* **What is needed**: From the records below, output exactly the lines running from the line containing "ATOM 22 O O" through the line containing "ATOM 36 C C", and no others.

* **Dataset items**:
++++++++++

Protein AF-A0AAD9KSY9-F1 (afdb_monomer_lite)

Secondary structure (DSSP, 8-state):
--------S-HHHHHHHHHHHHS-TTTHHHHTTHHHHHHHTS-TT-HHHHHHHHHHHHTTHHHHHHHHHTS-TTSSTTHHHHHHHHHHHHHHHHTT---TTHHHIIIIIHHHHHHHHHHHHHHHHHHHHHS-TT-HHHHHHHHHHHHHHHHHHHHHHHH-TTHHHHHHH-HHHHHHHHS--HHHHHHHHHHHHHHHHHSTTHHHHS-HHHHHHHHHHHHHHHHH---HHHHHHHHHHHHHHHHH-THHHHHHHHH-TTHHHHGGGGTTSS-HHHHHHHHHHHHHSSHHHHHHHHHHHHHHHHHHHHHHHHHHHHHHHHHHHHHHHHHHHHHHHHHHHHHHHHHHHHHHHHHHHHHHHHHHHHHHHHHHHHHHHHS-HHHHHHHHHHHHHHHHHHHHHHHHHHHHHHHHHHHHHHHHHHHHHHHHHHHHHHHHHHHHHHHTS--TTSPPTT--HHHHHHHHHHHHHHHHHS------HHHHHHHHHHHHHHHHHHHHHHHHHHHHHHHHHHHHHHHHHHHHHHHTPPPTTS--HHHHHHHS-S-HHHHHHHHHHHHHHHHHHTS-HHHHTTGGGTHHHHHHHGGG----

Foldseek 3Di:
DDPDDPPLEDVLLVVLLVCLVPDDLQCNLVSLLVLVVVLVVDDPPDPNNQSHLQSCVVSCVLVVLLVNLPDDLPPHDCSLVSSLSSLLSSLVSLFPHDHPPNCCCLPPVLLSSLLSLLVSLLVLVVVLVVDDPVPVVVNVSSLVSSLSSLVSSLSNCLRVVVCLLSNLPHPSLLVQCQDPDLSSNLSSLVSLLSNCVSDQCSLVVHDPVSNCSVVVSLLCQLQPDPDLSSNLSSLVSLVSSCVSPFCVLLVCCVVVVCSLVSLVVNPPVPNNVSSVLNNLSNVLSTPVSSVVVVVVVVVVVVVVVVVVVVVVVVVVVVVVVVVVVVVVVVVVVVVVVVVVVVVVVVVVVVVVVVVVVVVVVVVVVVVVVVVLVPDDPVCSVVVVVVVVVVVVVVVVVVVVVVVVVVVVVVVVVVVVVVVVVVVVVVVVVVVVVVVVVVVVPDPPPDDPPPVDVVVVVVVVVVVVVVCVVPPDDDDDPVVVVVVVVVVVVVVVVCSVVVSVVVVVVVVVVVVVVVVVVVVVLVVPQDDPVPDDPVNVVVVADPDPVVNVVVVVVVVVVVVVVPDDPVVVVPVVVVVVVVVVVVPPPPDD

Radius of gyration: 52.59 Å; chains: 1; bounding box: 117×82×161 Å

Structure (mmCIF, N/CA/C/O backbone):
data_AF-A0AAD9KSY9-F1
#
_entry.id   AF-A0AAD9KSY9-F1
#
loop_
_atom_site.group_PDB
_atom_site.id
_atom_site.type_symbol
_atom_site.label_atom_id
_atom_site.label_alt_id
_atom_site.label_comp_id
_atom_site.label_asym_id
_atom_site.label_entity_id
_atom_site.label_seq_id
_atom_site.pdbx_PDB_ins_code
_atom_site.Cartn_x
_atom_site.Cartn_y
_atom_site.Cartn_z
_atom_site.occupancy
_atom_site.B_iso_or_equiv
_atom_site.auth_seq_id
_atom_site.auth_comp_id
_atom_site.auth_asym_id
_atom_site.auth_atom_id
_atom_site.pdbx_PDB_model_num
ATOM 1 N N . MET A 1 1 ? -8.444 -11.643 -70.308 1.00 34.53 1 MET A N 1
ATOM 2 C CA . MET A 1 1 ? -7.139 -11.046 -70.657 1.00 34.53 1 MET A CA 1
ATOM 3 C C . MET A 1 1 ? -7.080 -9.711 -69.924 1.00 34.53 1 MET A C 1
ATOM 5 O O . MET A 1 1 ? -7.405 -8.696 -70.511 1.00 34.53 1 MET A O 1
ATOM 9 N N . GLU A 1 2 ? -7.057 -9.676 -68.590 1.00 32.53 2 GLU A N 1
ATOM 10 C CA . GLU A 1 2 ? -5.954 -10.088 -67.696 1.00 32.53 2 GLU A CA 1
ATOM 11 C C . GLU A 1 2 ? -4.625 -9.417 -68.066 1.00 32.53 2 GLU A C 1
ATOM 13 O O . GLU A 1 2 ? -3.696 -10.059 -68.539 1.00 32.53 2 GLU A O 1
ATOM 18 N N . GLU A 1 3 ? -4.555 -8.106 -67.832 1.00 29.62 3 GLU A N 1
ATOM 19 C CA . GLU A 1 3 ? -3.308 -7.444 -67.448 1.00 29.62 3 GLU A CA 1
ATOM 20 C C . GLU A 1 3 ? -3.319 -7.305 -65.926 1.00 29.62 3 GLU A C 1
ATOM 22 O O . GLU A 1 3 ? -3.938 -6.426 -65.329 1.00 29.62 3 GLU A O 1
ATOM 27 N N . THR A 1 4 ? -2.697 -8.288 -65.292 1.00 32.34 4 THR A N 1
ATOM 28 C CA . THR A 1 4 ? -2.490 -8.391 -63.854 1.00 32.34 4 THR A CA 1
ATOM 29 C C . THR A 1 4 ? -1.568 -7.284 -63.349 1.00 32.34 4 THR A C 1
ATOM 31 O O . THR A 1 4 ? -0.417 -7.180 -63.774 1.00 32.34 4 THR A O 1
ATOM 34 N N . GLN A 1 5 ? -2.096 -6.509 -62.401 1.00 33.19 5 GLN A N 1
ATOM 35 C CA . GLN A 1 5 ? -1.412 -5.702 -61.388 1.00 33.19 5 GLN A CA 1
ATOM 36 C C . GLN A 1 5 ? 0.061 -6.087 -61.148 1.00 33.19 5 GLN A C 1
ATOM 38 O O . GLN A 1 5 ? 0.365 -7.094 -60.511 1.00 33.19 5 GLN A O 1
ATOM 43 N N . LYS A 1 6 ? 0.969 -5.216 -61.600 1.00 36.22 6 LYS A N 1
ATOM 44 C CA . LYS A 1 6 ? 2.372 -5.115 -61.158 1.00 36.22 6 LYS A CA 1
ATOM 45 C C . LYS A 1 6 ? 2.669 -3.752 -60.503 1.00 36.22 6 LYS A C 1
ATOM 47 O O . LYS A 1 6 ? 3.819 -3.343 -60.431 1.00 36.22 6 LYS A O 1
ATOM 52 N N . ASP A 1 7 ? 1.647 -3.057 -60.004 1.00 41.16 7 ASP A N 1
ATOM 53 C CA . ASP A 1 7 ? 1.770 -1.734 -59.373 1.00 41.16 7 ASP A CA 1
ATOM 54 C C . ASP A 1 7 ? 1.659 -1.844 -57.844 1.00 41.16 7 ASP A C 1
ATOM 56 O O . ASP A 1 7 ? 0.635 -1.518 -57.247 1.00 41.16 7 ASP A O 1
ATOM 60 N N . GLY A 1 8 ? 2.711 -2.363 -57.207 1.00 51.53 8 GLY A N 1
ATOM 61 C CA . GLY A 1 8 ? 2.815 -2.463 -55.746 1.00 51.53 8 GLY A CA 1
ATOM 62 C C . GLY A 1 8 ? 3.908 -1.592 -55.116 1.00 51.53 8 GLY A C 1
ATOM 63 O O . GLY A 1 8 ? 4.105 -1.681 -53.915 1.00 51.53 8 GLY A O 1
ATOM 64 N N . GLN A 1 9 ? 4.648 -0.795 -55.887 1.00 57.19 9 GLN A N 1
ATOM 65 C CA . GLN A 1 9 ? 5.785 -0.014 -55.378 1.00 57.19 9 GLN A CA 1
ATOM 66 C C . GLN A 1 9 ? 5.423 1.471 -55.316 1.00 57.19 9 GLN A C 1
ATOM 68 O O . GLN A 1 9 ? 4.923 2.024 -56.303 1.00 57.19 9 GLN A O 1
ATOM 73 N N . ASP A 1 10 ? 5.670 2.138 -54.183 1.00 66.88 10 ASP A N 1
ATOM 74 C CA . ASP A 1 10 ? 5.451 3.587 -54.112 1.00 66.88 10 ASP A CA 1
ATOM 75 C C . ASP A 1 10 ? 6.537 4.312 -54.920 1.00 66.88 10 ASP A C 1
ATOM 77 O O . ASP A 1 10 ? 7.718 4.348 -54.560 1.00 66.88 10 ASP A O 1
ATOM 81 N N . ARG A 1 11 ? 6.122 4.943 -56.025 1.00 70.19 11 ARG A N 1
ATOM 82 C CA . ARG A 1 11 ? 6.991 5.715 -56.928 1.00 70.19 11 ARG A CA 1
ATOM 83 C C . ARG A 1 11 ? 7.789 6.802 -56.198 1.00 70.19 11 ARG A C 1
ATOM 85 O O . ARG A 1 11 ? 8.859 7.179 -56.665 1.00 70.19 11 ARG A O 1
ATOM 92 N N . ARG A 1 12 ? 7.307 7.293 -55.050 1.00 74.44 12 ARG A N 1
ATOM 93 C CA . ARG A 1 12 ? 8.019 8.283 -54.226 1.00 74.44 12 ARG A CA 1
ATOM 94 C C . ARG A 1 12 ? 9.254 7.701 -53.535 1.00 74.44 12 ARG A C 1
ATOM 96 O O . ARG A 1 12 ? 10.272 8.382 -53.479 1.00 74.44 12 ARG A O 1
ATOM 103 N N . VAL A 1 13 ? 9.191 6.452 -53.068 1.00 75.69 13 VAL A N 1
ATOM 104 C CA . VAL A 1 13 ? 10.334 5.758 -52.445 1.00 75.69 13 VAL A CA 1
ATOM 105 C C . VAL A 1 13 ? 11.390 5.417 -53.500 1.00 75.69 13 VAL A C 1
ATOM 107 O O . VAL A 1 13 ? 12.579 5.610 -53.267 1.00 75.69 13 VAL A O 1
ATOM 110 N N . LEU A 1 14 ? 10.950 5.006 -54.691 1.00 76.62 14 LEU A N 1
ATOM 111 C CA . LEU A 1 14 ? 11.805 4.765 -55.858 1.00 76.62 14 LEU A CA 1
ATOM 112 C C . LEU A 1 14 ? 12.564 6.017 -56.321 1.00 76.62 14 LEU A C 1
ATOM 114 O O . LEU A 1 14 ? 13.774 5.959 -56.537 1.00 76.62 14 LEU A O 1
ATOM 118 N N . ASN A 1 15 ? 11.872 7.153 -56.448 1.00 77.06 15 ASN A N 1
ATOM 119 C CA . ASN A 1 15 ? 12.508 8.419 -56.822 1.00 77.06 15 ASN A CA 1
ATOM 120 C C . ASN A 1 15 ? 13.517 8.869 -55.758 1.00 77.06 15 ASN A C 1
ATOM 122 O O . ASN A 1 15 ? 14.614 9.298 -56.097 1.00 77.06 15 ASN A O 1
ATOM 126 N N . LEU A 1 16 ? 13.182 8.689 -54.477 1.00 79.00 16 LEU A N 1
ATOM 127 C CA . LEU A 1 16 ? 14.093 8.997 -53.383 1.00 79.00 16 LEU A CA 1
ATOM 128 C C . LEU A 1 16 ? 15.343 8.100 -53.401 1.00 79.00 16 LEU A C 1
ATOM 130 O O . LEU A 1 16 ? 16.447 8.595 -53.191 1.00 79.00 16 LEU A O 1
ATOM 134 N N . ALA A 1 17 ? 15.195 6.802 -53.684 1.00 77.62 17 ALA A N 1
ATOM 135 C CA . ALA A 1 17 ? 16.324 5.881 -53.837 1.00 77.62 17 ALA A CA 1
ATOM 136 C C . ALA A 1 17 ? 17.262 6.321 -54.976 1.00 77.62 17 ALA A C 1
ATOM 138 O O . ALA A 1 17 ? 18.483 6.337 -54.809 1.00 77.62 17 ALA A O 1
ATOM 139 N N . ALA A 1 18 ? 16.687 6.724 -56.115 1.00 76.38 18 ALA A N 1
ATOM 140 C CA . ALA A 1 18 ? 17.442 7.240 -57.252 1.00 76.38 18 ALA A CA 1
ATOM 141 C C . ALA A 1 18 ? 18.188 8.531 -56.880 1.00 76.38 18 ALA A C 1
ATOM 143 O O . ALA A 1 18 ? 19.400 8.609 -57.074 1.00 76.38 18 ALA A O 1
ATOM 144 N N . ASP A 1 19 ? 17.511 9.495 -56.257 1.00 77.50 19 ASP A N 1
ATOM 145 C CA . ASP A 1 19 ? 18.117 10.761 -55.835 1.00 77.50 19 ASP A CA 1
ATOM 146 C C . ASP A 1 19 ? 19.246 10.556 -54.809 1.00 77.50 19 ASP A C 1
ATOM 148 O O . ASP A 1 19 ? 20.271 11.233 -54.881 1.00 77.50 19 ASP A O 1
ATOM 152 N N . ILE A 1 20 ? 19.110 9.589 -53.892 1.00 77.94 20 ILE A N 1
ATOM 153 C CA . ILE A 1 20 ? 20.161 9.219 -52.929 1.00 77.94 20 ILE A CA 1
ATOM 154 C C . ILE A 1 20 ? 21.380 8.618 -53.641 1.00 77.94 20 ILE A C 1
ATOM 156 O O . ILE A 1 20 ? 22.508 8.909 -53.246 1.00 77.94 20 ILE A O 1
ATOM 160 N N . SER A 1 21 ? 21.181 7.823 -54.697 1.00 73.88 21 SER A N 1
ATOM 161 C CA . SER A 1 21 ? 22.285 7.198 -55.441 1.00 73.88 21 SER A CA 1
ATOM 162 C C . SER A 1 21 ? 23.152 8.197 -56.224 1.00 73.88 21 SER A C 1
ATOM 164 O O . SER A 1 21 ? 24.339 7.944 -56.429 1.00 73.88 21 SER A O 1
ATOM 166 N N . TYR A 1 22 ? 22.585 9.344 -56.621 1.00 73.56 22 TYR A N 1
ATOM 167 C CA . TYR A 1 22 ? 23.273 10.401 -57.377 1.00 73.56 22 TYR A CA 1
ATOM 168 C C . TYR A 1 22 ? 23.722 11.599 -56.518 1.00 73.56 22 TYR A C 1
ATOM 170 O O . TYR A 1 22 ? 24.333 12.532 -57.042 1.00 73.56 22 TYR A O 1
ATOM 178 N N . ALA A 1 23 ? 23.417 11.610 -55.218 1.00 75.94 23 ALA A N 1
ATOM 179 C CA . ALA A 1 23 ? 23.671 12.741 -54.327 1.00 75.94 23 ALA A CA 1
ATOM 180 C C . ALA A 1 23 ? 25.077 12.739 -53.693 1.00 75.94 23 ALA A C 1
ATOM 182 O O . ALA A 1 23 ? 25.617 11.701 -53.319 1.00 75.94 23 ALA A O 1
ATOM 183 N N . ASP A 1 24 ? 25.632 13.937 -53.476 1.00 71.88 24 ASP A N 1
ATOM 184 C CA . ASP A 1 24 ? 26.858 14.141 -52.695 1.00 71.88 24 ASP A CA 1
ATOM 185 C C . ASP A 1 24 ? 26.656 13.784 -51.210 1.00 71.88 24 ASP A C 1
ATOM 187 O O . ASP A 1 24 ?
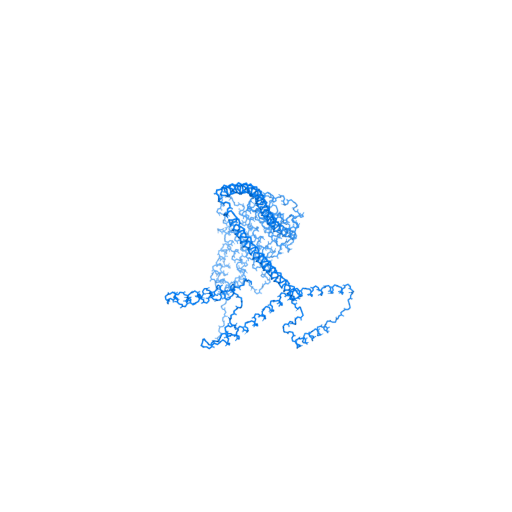 25.619 14.086 -50.619 1.00 71.88 24 ASP A O 1
ATOM 191 N N . GLU A 1 25 ? 27.696 13.281 -50.533 1.00 67.19 25 GLU A N 1
ATOM 192 C CA . GLU A 1 25 ? 27.641 12.858 -49.117 1.00 67.19 25 GLU A CA 1
ATOM 193 C C . GLU A 1 25 ? 27.044 13.902 -48.148 1.00 67.19 25 GLU A C 1
ATOM 195 O O . GLU A 1 25 ? 26.486 13.554 -47.109 1.00 67.19 25 GLU A O 1
ATOM 200 N N . LYS A 1 26 ? 27.131 15.198 -48.480 1.00 68.69 26 LYS A N 1
ATOM 201 C CA . LYS A 1 26 ? 26.608 16.306 -47.662 1.00 68.69 26 LYS A CA 1
ATOM 202 C C . LYS A 1 26 ? 25.116 16.589 -47.871 1.00 68.69 26 LYS A C 1
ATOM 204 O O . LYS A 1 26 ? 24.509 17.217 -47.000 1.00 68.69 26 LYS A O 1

++++++++++

* **Result below**:
ATOM 22 O O . GLU A 1 3 ? -3.938 -6.426 -65.329 1.00 29.62 3 GLU A O 1
ATOM 27 N N . THR A 1 4 ? -2.697 -8.288 -65.292 1.00 32.34 4 THR A N 1
ATOM 28 C CA . THR A 1 4 ? -2.490 -8.391 -63.854 1.00 32.34 4 THR A CA 1
ATOM 29 C C . THR A 1 4 ? -1.568 -7.284 -63.349 1.00 32.34 4 THR A C 1
ATOM 31 O O . THR A 1 4 ? -0.417 -7.180 -63.774 1.00 32.34 4 THR A O 1
ATOM 34 N N . GLN A 1 5 ? -2.096 -6.509 -62.401 1.00 33.19 5 GLN A N 1
ATOM 35 C CA . GLN A 1 5 ? -1.412 -5.702 -61.388 1.00 33.19 5 GLN A CA 1
ATOM 36 C C . GLN A 1 5 ? 0.061 -6.087 -61.148 1.00 33.19 5 GLN A C 1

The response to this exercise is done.